Déjà, ce serait pas mal de savoir ce à quoi correspond exactement un "bed of weeds"...

sur un tapis d'herbes grasses ?


----------



## Emma59

Très bonne question. Y a-t-il des herbes grasses en pleine montagne au Montana ?  Ca me paraît bizarre, mais je ne suis pas une pro de la montagne malheureusement ..


----------



## Uncle Bob

For me "beds" (weeds, flowers) are horizontal and flat (Itisi, #2), just like the things on which some people sleep. So the car went off the road, possibly down a slope* and onto a flat weedy area, as I understand it. That rules out "talus" for the weedy bit anyway.

*"Plunge" isn't necessarily downwards: the adventurer plunges into the forest (_s'engouffe_?), one car plunges into another on a motorway... It such cases it indicates vigour and lack of hesitation.


----------



## Itisi

Emma59 said:


> Très bonne question.


 Non, ce n'est pas  du tout une bonne question à l'heure qu'il est.  On on a déjà fait le  tour !  Des herbes grasses !  Je crois que Lucky est en train de s'amuser.

Et comment pouvez-vous savoir si ce sont des herbes hautes ?


----------



## Emma59

Mes excuses, je suis un peu blonde sur les bords ... 

On ne sait pas si ce sont des herbes hautes, il n'y a vraiment aucune précision là-dessus.

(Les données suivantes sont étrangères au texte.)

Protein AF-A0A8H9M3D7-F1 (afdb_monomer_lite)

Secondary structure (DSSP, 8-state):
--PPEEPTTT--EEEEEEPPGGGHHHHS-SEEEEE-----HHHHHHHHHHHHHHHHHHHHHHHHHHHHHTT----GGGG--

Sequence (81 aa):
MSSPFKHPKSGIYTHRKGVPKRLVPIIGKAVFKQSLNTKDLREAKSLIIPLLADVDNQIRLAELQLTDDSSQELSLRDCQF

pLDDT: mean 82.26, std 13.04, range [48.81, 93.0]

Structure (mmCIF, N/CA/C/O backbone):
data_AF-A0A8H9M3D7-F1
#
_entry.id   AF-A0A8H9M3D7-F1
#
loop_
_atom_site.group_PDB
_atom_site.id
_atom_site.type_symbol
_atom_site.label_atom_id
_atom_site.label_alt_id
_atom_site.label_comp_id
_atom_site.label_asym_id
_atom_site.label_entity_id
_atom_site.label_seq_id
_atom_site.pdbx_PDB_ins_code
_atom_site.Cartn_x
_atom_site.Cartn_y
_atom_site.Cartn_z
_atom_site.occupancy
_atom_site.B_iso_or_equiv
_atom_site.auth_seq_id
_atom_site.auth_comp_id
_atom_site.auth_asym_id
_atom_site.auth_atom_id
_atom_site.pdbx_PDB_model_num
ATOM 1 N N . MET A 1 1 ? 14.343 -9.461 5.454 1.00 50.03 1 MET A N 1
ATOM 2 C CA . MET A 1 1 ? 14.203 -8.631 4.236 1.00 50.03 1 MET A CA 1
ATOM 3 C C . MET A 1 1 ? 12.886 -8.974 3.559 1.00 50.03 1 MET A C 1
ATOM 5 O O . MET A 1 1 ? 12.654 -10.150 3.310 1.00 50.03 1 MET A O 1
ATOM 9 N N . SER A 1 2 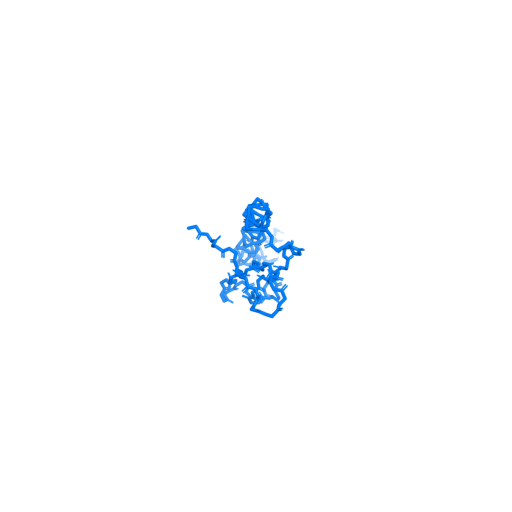? 12.016 -7.991 3.310 1.00 59.62 2 SER A N 1
ATOM 10 C CA . SER A 1 2 ? 10.735 -8.232 2.631 1.00 59.62 2 SER A CA 1
ATOM 11 C C . SER A 1 2 ? 10.997 -8.437 1.136 1.00 59.62 2 SER A C 1
ATOM 13 O O . SER A 1 2 ? 11.387 -7.499 0.443 1.00 59.62 2 SER A O 1
ATOM 15 N N . SER A 1 3 ? 10.898 -9.676 0.653 1.00 72.44 3 SER A N 1
ATOM 16 C CA . SER A 1 3 ? 11.142 -9.982 -0.760 1.00 72.44 3 SER A CA 1
ATOM 17 C C . SER A 1 3 ? 9.893 -9.661 -1.595 1.00 72.44 3 SER A C 1
ATOM 19 O O . SER A 1 3 ? 8.798 -10.074 -1.201 1.00 72.44 3 SER A O 1
ATOM 21 N N . PRO A 1 4 ? 10.018 -8.961 -2.741 1.00 80.81 4 PRO A N 1
ATOM 22 C CA . PRO A 1 4 ? 8.904 -8.742 -3.657 1.00 80.81 4 PRO A CA 1
ATOM 23 C C . PRO A 1 4 ? 8.281 -10.071 -4.108 1.00 80.81 4 PRO A C 1
ATOM 25 O O . PRO A 1 4 ? 8.986 -10.973 -4.565 1.00 80.81 4 PRO A O 1
ATOM 28 N N . PHE A 1 5 ? 6.954 -10.190 -4.049 1.00 84.44 5 PHE A N 1
ATOM 29 C CA . PHE A 1 5 ? 6.261 -11.373 -4.559 1.00 84.44 5 PHE A CA 1
ATOM 30 C C . PHE A 1 5 ? 6.080 -11.254 -6.073 1.00 84.44 5 PHE A C 1
ATOM 32 O O . PHE A 1 5 ? 5.431 -10.315 -6.544 1.00 84.44 5 PHE A O 1
ATOM 39 N N . LYS A 1 6 ? 6.623 -12.206 -6.838 1.00 86.62 6 LYS A N 1
ATOM 40 C CA . LYS A 1 6 ? 6.450 -12.261 -8.294 1.00 86.62 6 LYS A CA 1
ATOM 41 C C . LYS A 1 6 ? 5.125 -12.923 -8.644 1.00 86.62 6 LYS A C 1
ATOM 43 O O . LYS A 1 6 ? 4.876 -14.063 -8.261 1.00 86.62 6 LYS A O 1
ATOM 48 N N . HIS A 1 7 ? 4.289 -12.238 -9.415 1.00 86.88 7 HIS A N 1
ATOM 49 C CA . HIS A 1 7 ? 3.052 -12.835 -9.899 1.00 86.88 7 HIS A CA 1
ATOM 50 C C . HIS A 1 7 ? 3.344 -13.911 -10.970 1.00 86.88 7 HIS A C 1
ATOM 52 O O . HIS A 1 7 ? 4.035 -13.605 -11.945 1.00 86.88 7 HIS A O 1
ATOM 58 N N . PRO A 1 8 ? 2.808 -15.144 -10.852 1.00 85.25 8 PRO A N 1
ATOM 59 C CA . PRO A 1 8 ? 3.201 -16.272 -11.706 1.00 85.25 8 PRO A CA 1
ATOM 60 C C . PRO A 1 8 ? 2.812 -16.093 -13.179 1.00 85.25 8 PRO A C 1
ATOM 62 O O . PRO A 1 8 ? 3.542 -16.530 -14.058 1.00 85.25 8 PRO A O 1
ATOM 65 N N . LYS A 1 9 ? 1.691 -15.414 -13.463 1.00 87.44 9 LYS A N 1
ATOM 66 C CA . LYS A 1 9 ? 1.187 -15.229 -14.836 1.00 87.44 9 LYS A CA 1
ATOM 67 C C . LYS A 1 9 ? 1.706 -13.961 -15.518 1.00 87.44 9 LYS A C 1
ATOM 69 O O . LYS A 1 9 ? 1.969 -13.970 -16.710 1.00 87.44 9 LYS A O 1
ATOM 74 N N . SER A 1 10 ? 1.832 -12.857 -14.779 1.00 86.25 10 SER A N 1
ATOM 75 C CA . SER A 1 10 ? 2.233 -11.557 -15.354 1.00 86.25 10 SER A CA 1
ATOM 76 C C . SER A 1 10 ? 3.720 -11.251 -15.177 1.00 86.25 10 SER A C 1
ATOM 78 O O . SER A 1 10 ? 4.246 -10.364 -15.845 1.00 86.25 10 SER A O 1
ATOM 80 N N . GLY A 1 11 ? 4.401 -11.952 -14.266 1.00 87.69 11 GLY A N 1
ATOM 81 C CA . GLY A 1 11 ? 5.790 -11.687 -13.900 1.00 87.69 11 GLY A CA 1
ATOM 82 C C . GLY A 1 11 ? 6.004 -10.377 -13.138 1.00 87.69 11 GLY A C 1
ATOM 83 O O . GLY A 1 11 ? 7.142 -10.083 -12.790 1.00 87.69 11 GLY A O 1
ATOM 84 N N . ILE A 1 12 ? 4.940 -9.610 -12.878 1.00 90.62 12 ILE A N 1
ATOM 85 C CA . ILE A 1 12 ? 5.003 -8.319 -12.190 1.00 90.62 12 ILE A CA 1
ATOM 86 C C . ILE A 1 12 ? 5.221 -8.557 -10.701 1.00 90.62 12 ILE A C 1
ATOM 88 O O . ILE A 1 12 ? 4.537 -9.385 -10.085 1.00 90.62 12 ILE A O 1
ATOM 92 N N . TYR A 1 13 ? 6.152 -7.810 -10.119 1.00 91.69 13 TYR A N 1
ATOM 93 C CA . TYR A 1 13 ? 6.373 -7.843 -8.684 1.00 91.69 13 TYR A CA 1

Resteriez-vous sur "herbes folles" comme vous l'avez suggéré plus tôt ?


Voilà ce qu'on peut trouver en tapant bed of weeds sur google :

http://www.google.fr/imgres?q=bed+of+weeds&um=1&sa=N&hl=fr&biw=1366&bih=643&tbm=isch&tbnid=WyZ0pazeiooI1M:&imgrefurl=http://taylorgardensnw.com/&docid=SkiJocEXFxUU6M&imgurl=http://taylorgardens.files.wordpress.com/2012/09/weeds0001.jpg%253Fw%253D640%2526h%253D430%2526crop%253D1&w=640&h=430&ei=n2iLUdXaIuqr0AW92YCwAw&zoom=1&iact=hc&vpx=592&vpy=345&dur=2114&hovh=184&hovw=274&tx=161&ty=125&page=1&tbnh=146&tbnw=233&start=0&ndsp=21&ved=1t:429,r:10,s:0,i:115

Dans le texte, on parle aussi de brouissaille plus loin, d'orties ... etc.


----------



## Lucky19

Itisi said:


> Non, ce n'est pas  du tout une bonne question à l'heure qu'il est.  On on a déjà fait le  tour !  Des herbes grasses !  Je crois que Lucky est en train de s'amuser.
> 
> Et comment pouvez-vous savoir si ce sont des herbes hautes ?

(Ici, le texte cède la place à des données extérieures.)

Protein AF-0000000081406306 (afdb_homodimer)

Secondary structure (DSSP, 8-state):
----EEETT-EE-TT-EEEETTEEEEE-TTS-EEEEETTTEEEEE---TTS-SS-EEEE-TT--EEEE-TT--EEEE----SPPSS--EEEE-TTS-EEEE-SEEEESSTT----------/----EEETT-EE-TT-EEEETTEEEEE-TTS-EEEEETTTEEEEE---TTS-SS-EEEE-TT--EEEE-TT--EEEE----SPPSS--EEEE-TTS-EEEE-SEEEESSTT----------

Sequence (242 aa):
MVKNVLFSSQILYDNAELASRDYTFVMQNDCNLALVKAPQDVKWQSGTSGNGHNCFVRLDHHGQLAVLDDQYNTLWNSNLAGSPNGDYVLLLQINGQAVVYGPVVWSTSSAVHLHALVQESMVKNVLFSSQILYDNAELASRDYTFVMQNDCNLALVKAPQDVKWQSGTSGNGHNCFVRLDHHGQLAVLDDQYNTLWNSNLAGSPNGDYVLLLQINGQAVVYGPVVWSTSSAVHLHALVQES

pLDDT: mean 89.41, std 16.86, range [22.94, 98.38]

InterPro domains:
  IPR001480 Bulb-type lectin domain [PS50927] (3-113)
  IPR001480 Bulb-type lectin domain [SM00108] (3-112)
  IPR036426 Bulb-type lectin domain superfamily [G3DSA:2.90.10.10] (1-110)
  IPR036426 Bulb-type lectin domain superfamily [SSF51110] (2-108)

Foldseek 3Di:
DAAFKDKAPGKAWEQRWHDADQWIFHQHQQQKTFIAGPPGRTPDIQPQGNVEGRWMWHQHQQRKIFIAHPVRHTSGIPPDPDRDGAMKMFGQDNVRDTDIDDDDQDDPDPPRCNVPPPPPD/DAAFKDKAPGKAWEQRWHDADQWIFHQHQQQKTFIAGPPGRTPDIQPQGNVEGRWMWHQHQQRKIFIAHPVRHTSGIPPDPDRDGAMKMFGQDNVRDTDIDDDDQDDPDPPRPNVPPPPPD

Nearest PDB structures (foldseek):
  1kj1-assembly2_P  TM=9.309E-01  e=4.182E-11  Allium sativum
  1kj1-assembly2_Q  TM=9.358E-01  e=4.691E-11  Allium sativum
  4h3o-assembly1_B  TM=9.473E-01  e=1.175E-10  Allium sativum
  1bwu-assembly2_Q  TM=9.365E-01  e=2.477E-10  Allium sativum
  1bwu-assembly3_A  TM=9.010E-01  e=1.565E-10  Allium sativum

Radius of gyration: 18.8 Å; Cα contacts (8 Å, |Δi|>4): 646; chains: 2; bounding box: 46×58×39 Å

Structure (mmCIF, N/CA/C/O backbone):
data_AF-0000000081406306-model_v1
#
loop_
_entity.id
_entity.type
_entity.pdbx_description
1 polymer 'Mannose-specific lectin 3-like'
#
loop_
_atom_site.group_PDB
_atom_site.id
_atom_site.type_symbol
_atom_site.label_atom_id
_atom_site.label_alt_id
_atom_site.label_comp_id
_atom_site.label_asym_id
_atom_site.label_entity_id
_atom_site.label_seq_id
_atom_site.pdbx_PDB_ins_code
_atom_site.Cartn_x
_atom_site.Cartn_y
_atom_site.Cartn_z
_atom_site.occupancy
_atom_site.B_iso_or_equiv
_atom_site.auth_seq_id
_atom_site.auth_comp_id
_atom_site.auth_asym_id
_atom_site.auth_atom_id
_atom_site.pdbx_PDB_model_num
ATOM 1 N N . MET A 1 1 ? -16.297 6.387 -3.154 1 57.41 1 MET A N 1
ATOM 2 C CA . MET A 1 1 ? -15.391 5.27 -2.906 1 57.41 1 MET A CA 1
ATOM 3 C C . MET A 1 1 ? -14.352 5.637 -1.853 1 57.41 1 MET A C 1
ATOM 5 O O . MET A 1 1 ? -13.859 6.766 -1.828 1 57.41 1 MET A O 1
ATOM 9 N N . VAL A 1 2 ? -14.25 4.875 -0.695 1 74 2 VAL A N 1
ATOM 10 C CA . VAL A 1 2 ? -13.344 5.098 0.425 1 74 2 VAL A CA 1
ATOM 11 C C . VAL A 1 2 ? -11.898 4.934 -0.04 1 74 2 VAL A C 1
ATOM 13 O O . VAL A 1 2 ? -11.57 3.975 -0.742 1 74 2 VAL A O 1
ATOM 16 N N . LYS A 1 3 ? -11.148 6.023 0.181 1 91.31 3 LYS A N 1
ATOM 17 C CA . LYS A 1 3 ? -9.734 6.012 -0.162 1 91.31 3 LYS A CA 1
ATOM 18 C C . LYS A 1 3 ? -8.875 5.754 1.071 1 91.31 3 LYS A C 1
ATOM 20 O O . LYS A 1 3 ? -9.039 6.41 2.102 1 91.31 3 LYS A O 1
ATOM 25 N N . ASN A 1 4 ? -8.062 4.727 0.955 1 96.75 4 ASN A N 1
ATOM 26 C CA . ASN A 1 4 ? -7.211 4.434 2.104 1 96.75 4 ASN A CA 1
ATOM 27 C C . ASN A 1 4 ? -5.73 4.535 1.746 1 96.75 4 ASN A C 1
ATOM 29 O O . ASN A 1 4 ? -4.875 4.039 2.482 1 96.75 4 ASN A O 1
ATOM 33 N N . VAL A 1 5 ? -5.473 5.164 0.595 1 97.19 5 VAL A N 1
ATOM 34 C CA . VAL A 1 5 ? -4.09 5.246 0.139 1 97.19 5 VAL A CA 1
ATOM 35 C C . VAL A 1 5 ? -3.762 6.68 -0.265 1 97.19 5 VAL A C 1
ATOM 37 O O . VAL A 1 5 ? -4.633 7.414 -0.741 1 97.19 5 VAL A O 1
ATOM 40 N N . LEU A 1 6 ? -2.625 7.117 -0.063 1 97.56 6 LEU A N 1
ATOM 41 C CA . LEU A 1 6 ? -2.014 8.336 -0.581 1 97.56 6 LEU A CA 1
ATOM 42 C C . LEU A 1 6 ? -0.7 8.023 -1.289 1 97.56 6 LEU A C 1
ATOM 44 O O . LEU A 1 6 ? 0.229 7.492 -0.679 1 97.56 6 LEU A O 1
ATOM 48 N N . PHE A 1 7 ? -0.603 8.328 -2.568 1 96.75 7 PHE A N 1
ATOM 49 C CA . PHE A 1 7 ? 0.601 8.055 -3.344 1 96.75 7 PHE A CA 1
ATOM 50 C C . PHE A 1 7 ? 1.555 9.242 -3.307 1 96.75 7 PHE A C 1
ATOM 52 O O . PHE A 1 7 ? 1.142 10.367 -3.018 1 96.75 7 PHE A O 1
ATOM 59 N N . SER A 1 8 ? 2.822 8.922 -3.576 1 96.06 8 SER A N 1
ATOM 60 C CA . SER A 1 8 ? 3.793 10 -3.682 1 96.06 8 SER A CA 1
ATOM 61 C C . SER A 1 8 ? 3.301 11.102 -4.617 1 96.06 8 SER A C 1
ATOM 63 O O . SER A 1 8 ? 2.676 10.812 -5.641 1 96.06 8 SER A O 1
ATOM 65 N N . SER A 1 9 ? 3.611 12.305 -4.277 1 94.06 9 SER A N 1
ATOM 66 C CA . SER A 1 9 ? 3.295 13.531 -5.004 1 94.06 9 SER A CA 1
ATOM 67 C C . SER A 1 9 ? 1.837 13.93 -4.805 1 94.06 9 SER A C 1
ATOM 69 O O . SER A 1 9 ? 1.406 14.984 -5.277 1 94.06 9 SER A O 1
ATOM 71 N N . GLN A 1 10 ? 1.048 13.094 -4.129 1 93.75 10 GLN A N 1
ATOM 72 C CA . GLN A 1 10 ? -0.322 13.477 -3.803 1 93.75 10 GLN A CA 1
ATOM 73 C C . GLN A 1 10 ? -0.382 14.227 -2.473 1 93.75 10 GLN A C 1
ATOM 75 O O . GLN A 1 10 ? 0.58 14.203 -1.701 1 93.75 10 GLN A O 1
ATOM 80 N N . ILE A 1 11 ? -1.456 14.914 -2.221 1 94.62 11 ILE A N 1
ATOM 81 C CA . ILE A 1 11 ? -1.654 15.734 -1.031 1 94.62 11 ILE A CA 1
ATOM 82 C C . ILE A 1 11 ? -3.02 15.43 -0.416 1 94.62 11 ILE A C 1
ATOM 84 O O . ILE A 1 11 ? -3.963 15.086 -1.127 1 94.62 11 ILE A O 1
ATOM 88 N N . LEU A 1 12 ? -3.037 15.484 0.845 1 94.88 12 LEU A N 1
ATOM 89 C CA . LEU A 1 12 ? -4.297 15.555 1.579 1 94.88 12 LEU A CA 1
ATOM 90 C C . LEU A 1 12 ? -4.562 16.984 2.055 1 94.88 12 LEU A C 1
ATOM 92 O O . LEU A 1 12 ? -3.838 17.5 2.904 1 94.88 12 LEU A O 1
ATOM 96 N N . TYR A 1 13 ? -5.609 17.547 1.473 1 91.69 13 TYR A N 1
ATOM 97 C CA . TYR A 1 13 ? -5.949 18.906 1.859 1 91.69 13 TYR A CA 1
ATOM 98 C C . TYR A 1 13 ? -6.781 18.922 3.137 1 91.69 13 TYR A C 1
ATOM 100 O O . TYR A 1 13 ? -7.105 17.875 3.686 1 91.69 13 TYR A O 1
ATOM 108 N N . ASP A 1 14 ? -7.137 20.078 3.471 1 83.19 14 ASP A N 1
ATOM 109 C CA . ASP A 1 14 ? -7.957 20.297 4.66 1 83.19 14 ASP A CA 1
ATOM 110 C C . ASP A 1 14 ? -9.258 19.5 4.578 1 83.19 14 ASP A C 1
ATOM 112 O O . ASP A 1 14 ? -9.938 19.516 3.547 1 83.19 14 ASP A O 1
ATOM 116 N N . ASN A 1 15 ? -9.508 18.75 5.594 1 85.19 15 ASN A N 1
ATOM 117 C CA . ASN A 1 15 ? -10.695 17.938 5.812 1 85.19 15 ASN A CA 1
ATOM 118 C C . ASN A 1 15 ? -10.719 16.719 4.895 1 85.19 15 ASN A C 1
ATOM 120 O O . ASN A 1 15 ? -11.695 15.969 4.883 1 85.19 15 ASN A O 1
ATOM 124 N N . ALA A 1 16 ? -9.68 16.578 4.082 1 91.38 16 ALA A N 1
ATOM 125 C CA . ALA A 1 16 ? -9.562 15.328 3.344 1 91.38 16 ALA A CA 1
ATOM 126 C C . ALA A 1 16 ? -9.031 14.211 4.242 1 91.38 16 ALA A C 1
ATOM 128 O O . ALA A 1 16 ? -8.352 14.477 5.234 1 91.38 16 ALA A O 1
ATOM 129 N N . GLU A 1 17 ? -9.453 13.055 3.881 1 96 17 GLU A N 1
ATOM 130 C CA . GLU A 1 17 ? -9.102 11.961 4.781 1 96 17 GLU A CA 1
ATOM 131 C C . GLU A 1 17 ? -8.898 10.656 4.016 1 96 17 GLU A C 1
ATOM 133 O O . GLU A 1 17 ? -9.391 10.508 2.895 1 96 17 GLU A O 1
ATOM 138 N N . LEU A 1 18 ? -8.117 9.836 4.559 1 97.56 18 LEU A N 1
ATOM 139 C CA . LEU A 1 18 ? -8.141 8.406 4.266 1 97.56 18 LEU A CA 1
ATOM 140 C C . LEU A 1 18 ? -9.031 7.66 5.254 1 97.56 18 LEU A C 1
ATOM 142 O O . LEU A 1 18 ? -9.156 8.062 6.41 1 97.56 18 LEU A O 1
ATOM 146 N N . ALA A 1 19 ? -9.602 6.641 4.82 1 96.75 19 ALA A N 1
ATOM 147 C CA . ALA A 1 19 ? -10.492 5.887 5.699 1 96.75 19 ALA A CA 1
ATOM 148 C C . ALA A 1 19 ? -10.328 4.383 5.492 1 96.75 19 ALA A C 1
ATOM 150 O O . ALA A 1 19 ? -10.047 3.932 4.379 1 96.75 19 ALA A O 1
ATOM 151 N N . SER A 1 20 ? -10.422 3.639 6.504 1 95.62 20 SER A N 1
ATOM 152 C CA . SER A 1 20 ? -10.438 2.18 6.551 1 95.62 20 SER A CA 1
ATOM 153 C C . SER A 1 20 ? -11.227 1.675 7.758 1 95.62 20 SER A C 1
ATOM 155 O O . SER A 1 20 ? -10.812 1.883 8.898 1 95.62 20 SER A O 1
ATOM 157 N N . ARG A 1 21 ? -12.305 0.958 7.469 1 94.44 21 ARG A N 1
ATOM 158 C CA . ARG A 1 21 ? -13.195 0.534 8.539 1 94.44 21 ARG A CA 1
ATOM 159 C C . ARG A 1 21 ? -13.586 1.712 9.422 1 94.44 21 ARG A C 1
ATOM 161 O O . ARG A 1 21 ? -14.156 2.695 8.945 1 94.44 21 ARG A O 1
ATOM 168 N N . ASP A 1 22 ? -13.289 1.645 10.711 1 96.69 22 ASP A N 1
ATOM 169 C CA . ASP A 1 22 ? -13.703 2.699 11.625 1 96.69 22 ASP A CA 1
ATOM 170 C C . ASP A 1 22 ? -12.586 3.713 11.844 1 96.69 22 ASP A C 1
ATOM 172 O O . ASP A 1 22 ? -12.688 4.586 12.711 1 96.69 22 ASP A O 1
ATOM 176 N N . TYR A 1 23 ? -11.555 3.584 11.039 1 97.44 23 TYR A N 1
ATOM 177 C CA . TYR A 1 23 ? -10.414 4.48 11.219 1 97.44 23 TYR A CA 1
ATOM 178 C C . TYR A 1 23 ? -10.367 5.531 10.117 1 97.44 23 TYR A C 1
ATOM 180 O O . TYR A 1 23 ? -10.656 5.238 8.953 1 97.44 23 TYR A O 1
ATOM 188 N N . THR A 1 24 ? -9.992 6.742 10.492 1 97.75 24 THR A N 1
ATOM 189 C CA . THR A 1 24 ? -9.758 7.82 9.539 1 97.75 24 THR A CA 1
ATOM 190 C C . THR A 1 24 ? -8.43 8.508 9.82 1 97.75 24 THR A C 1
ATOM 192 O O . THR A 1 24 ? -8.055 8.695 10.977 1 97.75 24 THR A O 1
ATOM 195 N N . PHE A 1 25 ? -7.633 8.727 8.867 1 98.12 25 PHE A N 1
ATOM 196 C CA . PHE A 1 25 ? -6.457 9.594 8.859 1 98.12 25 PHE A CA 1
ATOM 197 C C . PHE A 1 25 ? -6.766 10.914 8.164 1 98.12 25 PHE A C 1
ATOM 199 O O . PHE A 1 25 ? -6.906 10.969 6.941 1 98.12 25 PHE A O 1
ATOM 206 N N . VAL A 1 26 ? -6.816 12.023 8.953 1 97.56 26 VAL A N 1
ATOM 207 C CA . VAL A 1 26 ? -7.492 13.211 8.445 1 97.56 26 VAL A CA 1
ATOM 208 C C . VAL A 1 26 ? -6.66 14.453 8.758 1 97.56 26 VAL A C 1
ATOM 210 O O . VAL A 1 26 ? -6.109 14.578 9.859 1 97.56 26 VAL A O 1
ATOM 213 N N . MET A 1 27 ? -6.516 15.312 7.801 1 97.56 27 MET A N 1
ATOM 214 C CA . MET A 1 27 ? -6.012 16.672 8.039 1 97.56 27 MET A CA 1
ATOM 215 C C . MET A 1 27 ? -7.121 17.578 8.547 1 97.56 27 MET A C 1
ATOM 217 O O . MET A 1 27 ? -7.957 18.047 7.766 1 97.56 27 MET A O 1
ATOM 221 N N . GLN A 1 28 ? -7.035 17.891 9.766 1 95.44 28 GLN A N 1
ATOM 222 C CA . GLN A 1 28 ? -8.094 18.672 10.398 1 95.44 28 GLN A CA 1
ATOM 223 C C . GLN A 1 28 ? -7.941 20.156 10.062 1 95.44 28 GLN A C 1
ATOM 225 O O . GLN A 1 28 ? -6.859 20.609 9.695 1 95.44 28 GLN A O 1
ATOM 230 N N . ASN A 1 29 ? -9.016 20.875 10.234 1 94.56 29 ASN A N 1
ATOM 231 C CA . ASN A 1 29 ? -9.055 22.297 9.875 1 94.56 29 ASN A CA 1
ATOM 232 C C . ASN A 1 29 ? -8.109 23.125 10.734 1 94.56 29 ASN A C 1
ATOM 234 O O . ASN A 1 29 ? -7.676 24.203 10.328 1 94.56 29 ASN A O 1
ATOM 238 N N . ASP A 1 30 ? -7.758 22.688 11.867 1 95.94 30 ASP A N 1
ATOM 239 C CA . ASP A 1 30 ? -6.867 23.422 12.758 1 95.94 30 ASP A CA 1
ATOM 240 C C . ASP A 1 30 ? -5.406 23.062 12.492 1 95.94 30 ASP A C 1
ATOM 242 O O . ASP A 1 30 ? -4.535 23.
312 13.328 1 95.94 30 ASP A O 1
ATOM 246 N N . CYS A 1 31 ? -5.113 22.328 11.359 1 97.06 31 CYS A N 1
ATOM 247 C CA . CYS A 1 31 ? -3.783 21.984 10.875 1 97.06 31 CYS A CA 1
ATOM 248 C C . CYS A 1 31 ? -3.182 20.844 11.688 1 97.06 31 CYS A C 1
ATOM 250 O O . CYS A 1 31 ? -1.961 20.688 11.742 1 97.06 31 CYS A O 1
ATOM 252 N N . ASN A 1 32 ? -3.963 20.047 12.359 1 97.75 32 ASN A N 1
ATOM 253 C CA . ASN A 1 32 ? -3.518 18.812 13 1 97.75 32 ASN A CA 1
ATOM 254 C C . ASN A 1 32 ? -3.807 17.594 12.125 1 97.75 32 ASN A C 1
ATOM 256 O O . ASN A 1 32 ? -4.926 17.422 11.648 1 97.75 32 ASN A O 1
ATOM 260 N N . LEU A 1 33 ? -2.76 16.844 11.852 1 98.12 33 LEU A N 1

Pas du tout ! Et je ne parle pas de plantes grasses mais d'herbe grasse.

Source : Les moutons ont rendez-vous avec l'herbe grasse et le loup


*Herbe grasse, *

bien verte et bien développée, bien fournie. 

Herbes hautes parce que "plonger" est utilisé, donc je pensais que c'était une façon indirecte de dire que les herbes étaient hautes. Une herbe grasse peut être haute ou courte.


----------



## Emma59

Et pourquoi pas "tapis de plantes sauvages" ?


----------



## Lucky19

Emma59 said:


> Mes excuses, je suis un peu blonde sur les bords ...
> 
> On ne sait pas si ce sont des herbes hautes, il n'y a vraiment aucune précision là-dessus. Resteriez-vous sur "herbes folles" comme vous l'avez suggéré plus tôt ?
> 
> 
> Voilà ce qu'on peut trouver en tapant bed of weeds sur google :
> 
> http://www.google.fr/imgres?q=bed+o...233&start=0&ndsp=21&ved=1t:429,r:10,s:0,i:115
> 
> Dans le texte, on parle aussi de brouissaille plus loin, d'orties ... etc.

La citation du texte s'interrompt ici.